Movies: Pather Panchali (1955), Aparajito (1956), The World of Apu (1959)

Pather-Panchali

This trilogy directed by master Satyajit Ray is a milestone in Indian cinema and it is not rare to see one or more titles of this trilogy cited among the best films ever made.

Probably the most interesting aspect of these films is the fact that Ray is capable of capturing not only the atmosphere of the place the characters are at, but especially because he is able to build a narrative that seems to understand and respect the timing of life itself.

These movies, which are based on the novels written by Bibhutibhushan Bandyopadhyay, are some of the most important in the Parallel Cinema movement and are so unique that they definitely should be watched by any cinephile. For its astonishing visual and powerful story, this trilogy directed by the brilliant Satyajit Ray definitely deserves a place among the best of all time.

 

8. The Road Trilogy

Movies: Alice in the Cities (1974), The Wrong Move (1975), Kings of the Road (1976)

Kings Of The Road (1976)

The road is an element that is present in some of the most acclaimed works of German director Wim Wenders and, from 1974 to 1976, the director dedicated three films to explore this element in The Road Trilogy, comprising three amazing movies starred by great actor Rüdiger Vogler.

The important thing in the films is how the road is a place of change and a place for new perspectives. And it’s truly amazing how the landscapes and the encounters are explored in these three films, which are definitely among Wenders’ best.

The relation of the characters with art – the writers in “Alice in the Cities” and “The Wrong Move” and the projection-equipment mechanic in “Kings of the Road” – makes this trilogy even more interesting in connecting these people played by Vogler with cinema itself.

Being some of the greatest films in Wenders career – and let’s not forget that he is an artist responsible for “Paris, Texas” and “Wings of Desire” – and for being some of the best road movies ever made, The Road Trilogy is without a doubt among the best in cinema history.

 

7. The BRD Trilogy

Movies: The Marriage of Maria Braun (1979), Lola (1981), Veronika Voss (1982)

The Marriage of Maria Braun (1979)

German director Rainer Werner Fassbinder was one of the most prolific filmmakers in history. Directing around 40 films in less than 20 years, not to count the more than 20 plays and the television series, Fassbinder also has a trilogy of his own: The BRD Trilogy.

BRD is Bundesrepublik Deutschland, the official name of West Germany after the end of World War II, and these three films follow the story of three different women living in the country in the years that followed the end of the war.

Telling the story of a widow in “The Marriage of Maria Braun,” a woman who works in a brothel in “Lola” and an actress on “Veronika Voss,” Fassbinder’s humanistic approach is as present as possible. It is definitely amazing to see how his interest in exploring his characters goes as deep as the astonishing aesthetics of his films.

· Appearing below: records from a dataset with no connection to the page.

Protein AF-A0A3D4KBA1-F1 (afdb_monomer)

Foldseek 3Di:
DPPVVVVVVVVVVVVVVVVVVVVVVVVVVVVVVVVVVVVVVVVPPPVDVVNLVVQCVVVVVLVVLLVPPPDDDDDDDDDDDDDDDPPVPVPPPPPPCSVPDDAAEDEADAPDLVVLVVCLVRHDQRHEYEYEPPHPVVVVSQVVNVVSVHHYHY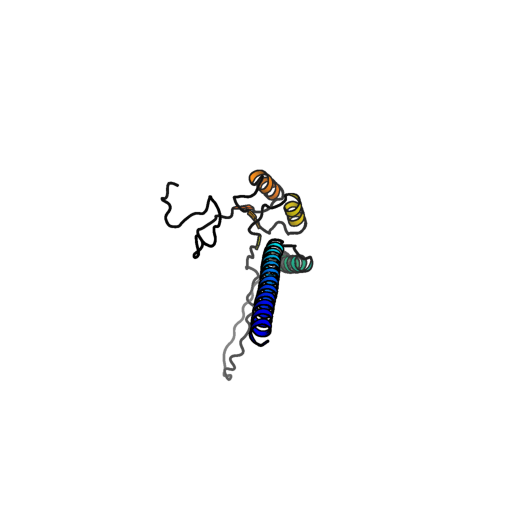DAAEDDPPPPVPDSDDRHHYPPDDPVD

Solvent-accessible surface area (backbone atoms only — not comparable to full-atom values): 11437 Å² total; per-residue (Å²): 137,66,67,67,61,54,54,54,51,51,54,52,50,53,51,52,52,52,52,52,50,53,51,52,52,55,53,50,53,52,51,51,52,51,53,53,48,51,54,49,52,66,69,50,77,68,79,46,70,66,59,53,47,52,51,50,64,62,50,50,57,55,59,52,53,70,68,58,74,84,68,89,82,92,82,90,82,89,88,84,90,84,90,76,82,84,71,85,67,82,73,76,70,77,76,80,58,88,84,62,84,84,87,49,73,47,70,77,35,49,70,61,69,66,60,52,51,51,46,61,75,70,48,64,56,82,48,26,42,22,28,38,80,84,28,72,64,43,69,61,58,50,52,52,42,45,73,66,64,26,52,77,47,74,51,81,42,56,62,50,99,57,57,79,82,53,71,75,54,96,78,38,51,48,97,83,65,61,100,88,116

Structure (mmCIF, N/CA/C/O backbone):
data_AF-A0A3D4KBA1-F1
#
_entry.id   AF-A0A3D4KBA1-F1
#
loop_
_atom_site.group_PDB
_atom_site.id
_atom_site.type_symbol
_atom_site.label_atom_id
_atom_site.label_alt_id
_atom_site.label_comp_id
_atom_site.label_asym_id
_atom_site.label_entity_id
_atom_site.label_seq_id
_atom_site.pdbx_PDB_ins_code
_atom_site.Cartn_x
_atom_site.Cartn_y
_atom_site.Cartn_z
_atom_site.occupancy
_atom_site.B_iso_or_equiv
_atom_site.auth_seq_id
_atom_site.auth_comp_id
_atom_site.auth_asym_id
_atom_site.auth_atom_id
_atom_site.pdbx_PDB_model_num
ATOM 1 N N . MET A 1 1 ? 3.043 -10.883 -76.693 1.00 55.75 1 MET A N 1
ATOM 2 C CA . MET A 1 1 ? 1.968 -10.479 -75.748 1.00 55.75 1 MET A CA 1
ATOM 3 C C . MET A 1 1 ? 1.814 -11.392 -74.506 1.00 55.75 1 MET A C 1
ATOM 5 O O . MET A 1 1 ? 0.753 -11.396 -73.899 1.00 55.75 1 MET A O 1
ATOM 9 N N . LYS A 1 2 ? 2.838 -12.164 -74.087 1.00 55.88 2 LYS A N 1
ATOM 10 C CA . LYS A 1 2 ? 2.787 -13.015 -72.867 1.00 55.88 2 LYS A CA 1
ATOM 11 C C . LYS A 1 2 ? 3.602 -12.457 -71.687 1.00 55.88 2 LYS A C 1
ATOM 13 O O . LYS A 1 2 ? 3.218 -12.662 -70.545 1.00 55.88 2 LYS A O 1
ATOM 18 N N . PHE A 1 3 ? 4.669 -11.699 -71.959 1.00 54.31 3 PHE A N 1
ATOM 19 C CA . PHE A 1 3 ? 5.532 -11.111 -70.924 1.00 54.31 3 PHE A CA 1
ATOM 20 C C . PHE A 1 3 ? 4.828 -10.037 -70.088 1.00 54.31 3 PHE A C 1
ATOM 22 O O . PHE A 1 3 ? 4.900 -10.071 -68.869 1.00 54.31 3 PHE A O 1
ATOM 29 N N . ILE A 1 4 ? 4.060 -9.161 -70.740 1.00 60.22 4 ILE A N 1
ATOM 30 C CA . ILE A 1 4 ? 3.369 -8.030 -70.105 1.00 60.22 4 ILE A CA 1
ATOM 31 C C . ILE A 1 4 ? 2.348 -8.501 -69.050 1.00 60.22 4 ILE A C 1
ATOM 33 O O . ILE A 1 4 ? 2.291 -7.952 -67.956 1.00 60.22 4 ILE A O 1
ATOM 37 N N . LYS A 1 5 ? 1.595 -9.581 -69.315 1.00 59.44 5 LYS A N 1
ATOM 38 C CA . LYS A 1 5 ? 0.619 -10.128 -68.351 1.00 59.44 5 LYS A CA 1
ATOM 39 C C . LYS A 1 5 ? 1.272 -10.702 -67.085 1.00 59.44 5 LYS A C 1
ATOM 41 O O . LYS A 1 5 ? 0.664 -10.646 -66.021 1.00 59.44 5 LYS A O 1
ATOM 46 N N . LYS A 1 6 ? 2.498 -11.235 -67.180 1.00 66.81 6 LYS A N 1
ATOM 47 C CA . LYS A 1 6 ? 3.204 -11.853 -66.044 1.00 66.81 6 LYS A CA 1
ATOM 48 C C . LYS A 1 6 ? 3.759 -10.800 -65.080 1.00 66.81 6 LYS A C 1
ATOM 50 O O . LYS A 1 6 ? 3.693 -11.000 -63.871 1.00 66.81 6 LYS A O 1
ATOM 55 N N . THR A 1 7 ? 4.230 -9.665 -65.598 1.00 71.75 7 THR A N 1
ATOM 56 C CA . THR A 1 7 ? 4.677 -8.528 -64.781 1.00 71.75 7 THR A CA 1
ATOM 57 C C . THR A 1 7 ? 3.517 -7.869 -64.041 1.00 71.75 7 THR A C 1
ATOM 59 O O . THR A 1 7 ? 3.641 -7.626 -62.846 1.00 71.75 7 THR A O 1
ATOM 62 N N . TYR A 1 8 ? 2.364 -7.663 -64.690 1.00 74.94 8 TYR A N 1
ATOM 63 C CA . TYR A 1 8 ? 1.180 -7.127 -64.002 1.00 74.94 8 TYR A CA 1
ATOM 64 C C . TYR A 1 8 ? 0.680 -8.048 -62.884 1.00 74.94 8 TYR A C 1
ATOM 66 O O . TYR A 1 8 ? 0.335 -7.563 -61.812 1.00 74.94 8 TYR A O 1
ATOM 74 N N . PHE A 1 9 ? 0.696 -9.367 -63.096 1.00 77.94 9 PHE A N 1
ATOM 75 C CA . PHE A 1 9 ? 0.299 -10.328 -62.065 1.00 77.94 9 PHE A CA 1
ATOM 76 C C . PHE A 1 9 ? 1.251 -10.316 -60.857 1.00 77.94 9 PHE A C 1
ATOM 78 O O . PHE A 1 9 ? 0.797 -10.354 -59.717 1.00 77.94 9 PHE A O 1
ATOM 85 N N . LEU A 1 10 ? 2.564 -10.196 -61.094 1.00 79.75 10 LEU A N 1
ATOM 86 C CA . LEU A 1 10 ? 3.568 -10.096 -60.030 1.00 79.75 10 LEU A CA 1
ATOM 87 C C . LEU A 1 10 ? 3.409 -8.805 -59.207 1.00 79.75 10 LEU A C 1
ATOM 89 O O . LEU A 1 10 ? 3.460 -8.845 -57.981 1.00 79.75 10 LEU A O 1
ATOM 93 N N . VAL A 1 11 ? 3.181 -7.669 -59.874 1.00 81.69 11 VAL A N 1
ATOM 94 C CA . VAL A 1 11 ? 2.977 -6.372 -59.208 1.00 81.69 11 VAL A CA 1
ATOM 95 C C . VAL A 1 11 ? 1.684 -6.376 -58.390 1.00 81.69 11 VAL A C 1
ATOM 97 O O . VAL A 1 11 ? 1.683 -5.912 -57.252 1.00 81.69 11 VAL A O 1
ATOM 100 N N . LEU A 1 12 ? 0.603 -6.959 -58.918 1.00 81.06 12 LEU A N 1
ATOM 101 C CA . LEU A 1 12 ? -0.665 -7.081 -58.195 1.00 81.06 12 LEU A CA 1
ATOM 102 C C . LEU A 1 12 ? -0.527 -7.982 -56.955 1.00 81.06 12 LEU A C 1
ATOM 104 O O . LEU A 1 12 ? -1.039 -7.642 -55.891 1.00 81.06 12 LEU A O 1
ATOM 108 N N . ALA A 1 13 ? 0.208 -9.094 -57.070 1.00 84.31 13 ALA A N 1
ATOM 109 C CA . ALA A 1 13 ? 0.461 -10.012 -55.961 1.00 84.31 13 ALA A CA 1
ATOM 110 C C . ALA A 1 13 ? 1.303 -9.366 -54.847 1.00 84.31 13 ALA A C 1
ATOM 112 O O . ALA A 1 13 ? 0.962 -9.490 -53.672 1.00 84.31 13 ALA A O 1
ATOM 113 N N . LEU A 1 14 ? 2.358 -8.623 -55.200 1.00 84.69 14 LEU A N 1
ATOM 114 C CA . LEU A 1 14 ? 3.167 -7.876 -54.229 1.00 84.69 14 LEU A CA 1
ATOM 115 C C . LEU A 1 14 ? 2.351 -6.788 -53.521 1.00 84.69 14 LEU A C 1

The BRD Trilogy is composed of three films that are alongside the best made by one of Germany’s greatest masters, and definitely deserves a place on an article of the best movie trilogies ever made.

 

6. The Trilogy of Faith

Movies: Through a Glass Darkly (1961), Winter Light (1963), The Silence (1963)

Winter Light

Emotions are one of the key elements to understanding Ingmar Bergman’s filmography. More than human relations or his interest in life itself, his interest in portraying emotion in his films is one of the things that makes the movies of this Swedish master so unique.

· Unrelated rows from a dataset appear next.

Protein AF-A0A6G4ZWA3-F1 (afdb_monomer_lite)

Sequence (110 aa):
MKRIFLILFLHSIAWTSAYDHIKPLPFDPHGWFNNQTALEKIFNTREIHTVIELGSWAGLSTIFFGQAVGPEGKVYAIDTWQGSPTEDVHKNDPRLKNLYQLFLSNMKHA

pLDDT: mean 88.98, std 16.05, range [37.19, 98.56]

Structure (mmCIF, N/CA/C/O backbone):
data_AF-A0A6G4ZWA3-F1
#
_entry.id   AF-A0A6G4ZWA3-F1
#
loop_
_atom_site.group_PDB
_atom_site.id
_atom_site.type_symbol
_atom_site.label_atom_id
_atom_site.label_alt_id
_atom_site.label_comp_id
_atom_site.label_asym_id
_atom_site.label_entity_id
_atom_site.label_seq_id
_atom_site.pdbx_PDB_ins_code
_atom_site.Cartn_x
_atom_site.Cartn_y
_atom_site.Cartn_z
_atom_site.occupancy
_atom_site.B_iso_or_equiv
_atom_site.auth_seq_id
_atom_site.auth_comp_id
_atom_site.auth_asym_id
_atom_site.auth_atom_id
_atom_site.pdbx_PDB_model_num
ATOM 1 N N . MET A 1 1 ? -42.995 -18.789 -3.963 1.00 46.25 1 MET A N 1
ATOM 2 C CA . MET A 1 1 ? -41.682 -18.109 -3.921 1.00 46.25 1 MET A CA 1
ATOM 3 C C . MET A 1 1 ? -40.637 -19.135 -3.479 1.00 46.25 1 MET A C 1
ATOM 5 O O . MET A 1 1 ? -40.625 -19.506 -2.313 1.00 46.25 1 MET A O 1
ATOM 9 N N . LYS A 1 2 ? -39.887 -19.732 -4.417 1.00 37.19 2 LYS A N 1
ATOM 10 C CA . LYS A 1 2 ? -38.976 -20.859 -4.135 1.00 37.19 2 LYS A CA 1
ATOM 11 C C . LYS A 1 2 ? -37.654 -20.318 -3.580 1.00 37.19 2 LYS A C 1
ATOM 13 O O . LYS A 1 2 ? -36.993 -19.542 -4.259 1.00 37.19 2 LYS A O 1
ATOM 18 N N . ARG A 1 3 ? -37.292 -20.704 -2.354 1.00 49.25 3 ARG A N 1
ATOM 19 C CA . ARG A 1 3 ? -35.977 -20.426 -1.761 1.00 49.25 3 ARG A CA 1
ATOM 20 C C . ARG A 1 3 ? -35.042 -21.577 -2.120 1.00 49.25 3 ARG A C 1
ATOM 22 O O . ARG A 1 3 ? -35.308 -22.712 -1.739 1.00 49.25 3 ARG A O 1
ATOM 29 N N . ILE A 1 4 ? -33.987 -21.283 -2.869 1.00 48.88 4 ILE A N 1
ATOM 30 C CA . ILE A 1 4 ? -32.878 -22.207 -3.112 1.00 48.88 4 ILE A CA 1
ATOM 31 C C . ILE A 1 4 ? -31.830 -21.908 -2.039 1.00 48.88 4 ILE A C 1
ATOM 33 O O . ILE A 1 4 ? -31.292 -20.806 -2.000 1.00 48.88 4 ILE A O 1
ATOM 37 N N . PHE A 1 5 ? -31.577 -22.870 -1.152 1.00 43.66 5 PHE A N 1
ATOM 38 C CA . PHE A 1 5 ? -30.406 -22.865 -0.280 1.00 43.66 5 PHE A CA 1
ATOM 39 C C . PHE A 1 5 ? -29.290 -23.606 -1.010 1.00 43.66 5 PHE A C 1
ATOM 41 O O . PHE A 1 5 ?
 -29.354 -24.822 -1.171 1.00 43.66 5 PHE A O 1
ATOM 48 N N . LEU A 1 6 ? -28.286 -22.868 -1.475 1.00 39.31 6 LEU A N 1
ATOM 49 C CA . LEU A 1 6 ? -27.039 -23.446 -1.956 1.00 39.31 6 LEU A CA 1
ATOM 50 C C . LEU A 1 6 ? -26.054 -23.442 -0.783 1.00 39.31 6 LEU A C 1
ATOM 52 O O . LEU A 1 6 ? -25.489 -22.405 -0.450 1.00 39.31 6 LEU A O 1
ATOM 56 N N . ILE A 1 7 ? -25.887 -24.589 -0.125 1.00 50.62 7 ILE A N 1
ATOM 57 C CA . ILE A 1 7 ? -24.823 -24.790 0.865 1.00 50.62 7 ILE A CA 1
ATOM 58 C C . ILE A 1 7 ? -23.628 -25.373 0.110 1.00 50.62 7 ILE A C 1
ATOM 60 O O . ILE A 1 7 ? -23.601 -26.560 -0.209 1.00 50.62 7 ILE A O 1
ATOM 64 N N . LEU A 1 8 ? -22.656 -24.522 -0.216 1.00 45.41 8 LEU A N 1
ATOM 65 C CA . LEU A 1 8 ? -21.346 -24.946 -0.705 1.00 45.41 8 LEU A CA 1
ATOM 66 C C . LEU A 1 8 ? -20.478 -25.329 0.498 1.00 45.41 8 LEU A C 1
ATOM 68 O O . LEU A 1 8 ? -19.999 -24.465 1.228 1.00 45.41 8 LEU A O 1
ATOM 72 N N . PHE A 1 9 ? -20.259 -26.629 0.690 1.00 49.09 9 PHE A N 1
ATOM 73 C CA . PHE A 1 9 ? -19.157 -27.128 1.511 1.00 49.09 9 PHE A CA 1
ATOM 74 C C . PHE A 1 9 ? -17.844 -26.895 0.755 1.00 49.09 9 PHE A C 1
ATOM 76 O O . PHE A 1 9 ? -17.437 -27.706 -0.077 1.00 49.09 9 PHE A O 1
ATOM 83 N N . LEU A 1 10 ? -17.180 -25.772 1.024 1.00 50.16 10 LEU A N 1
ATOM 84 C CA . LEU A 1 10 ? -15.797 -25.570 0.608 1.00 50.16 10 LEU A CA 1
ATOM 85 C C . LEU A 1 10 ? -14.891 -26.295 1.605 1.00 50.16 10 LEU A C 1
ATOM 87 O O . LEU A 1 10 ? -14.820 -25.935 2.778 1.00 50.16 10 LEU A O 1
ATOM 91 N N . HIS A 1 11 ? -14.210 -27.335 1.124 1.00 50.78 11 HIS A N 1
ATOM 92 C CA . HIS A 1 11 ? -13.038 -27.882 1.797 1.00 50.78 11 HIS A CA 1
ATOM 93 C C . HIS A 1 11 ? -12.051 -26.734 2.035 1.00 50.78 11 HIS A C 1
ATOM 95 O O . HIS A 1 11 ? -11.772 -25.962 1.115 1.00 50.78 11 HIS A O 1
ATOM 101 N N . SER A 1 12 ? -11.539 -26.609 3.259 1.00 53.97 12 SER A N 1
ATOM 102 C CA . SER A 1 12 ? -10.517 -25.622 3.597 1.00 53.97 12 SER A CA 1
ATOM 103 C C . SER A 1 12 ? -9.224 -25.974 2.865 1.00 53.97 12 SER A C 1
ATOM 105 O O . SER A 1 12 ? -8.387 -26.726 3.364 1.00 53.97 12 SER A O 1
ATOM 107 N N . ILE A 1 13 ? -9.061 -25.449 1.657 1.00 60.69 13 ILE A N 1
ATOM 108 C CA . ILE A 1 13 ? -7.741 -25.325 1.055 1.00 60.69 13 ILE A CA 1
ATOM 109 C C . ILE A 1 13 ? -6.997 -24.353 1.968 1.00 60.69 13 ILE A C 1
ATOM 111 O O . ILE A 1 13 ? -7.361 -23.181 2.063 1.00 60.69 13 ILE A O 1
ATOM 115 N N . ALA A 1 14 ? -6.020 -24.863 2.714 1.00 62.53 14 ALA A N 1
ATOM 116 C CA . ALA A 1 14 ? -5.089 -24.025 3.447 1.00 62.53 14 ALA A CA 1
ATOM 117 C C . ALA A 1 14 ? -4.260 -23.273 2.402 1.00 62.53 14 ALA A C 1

In The Trilogy of Faith, Bergman takes this interest in the human soul to a whole new level. The approach on silence and the subtle nuances of the acting are things that truly scream out in these films that, deep down, are talking about the relationship we all have with our own existence.

Even though these films sometimes do not get the praise they deserve in Bergman’s filmography, we have here not only three masterpieces from one of the best directors of all time, but really three valuable filmmaking lessons from one of the best artists who ever lived.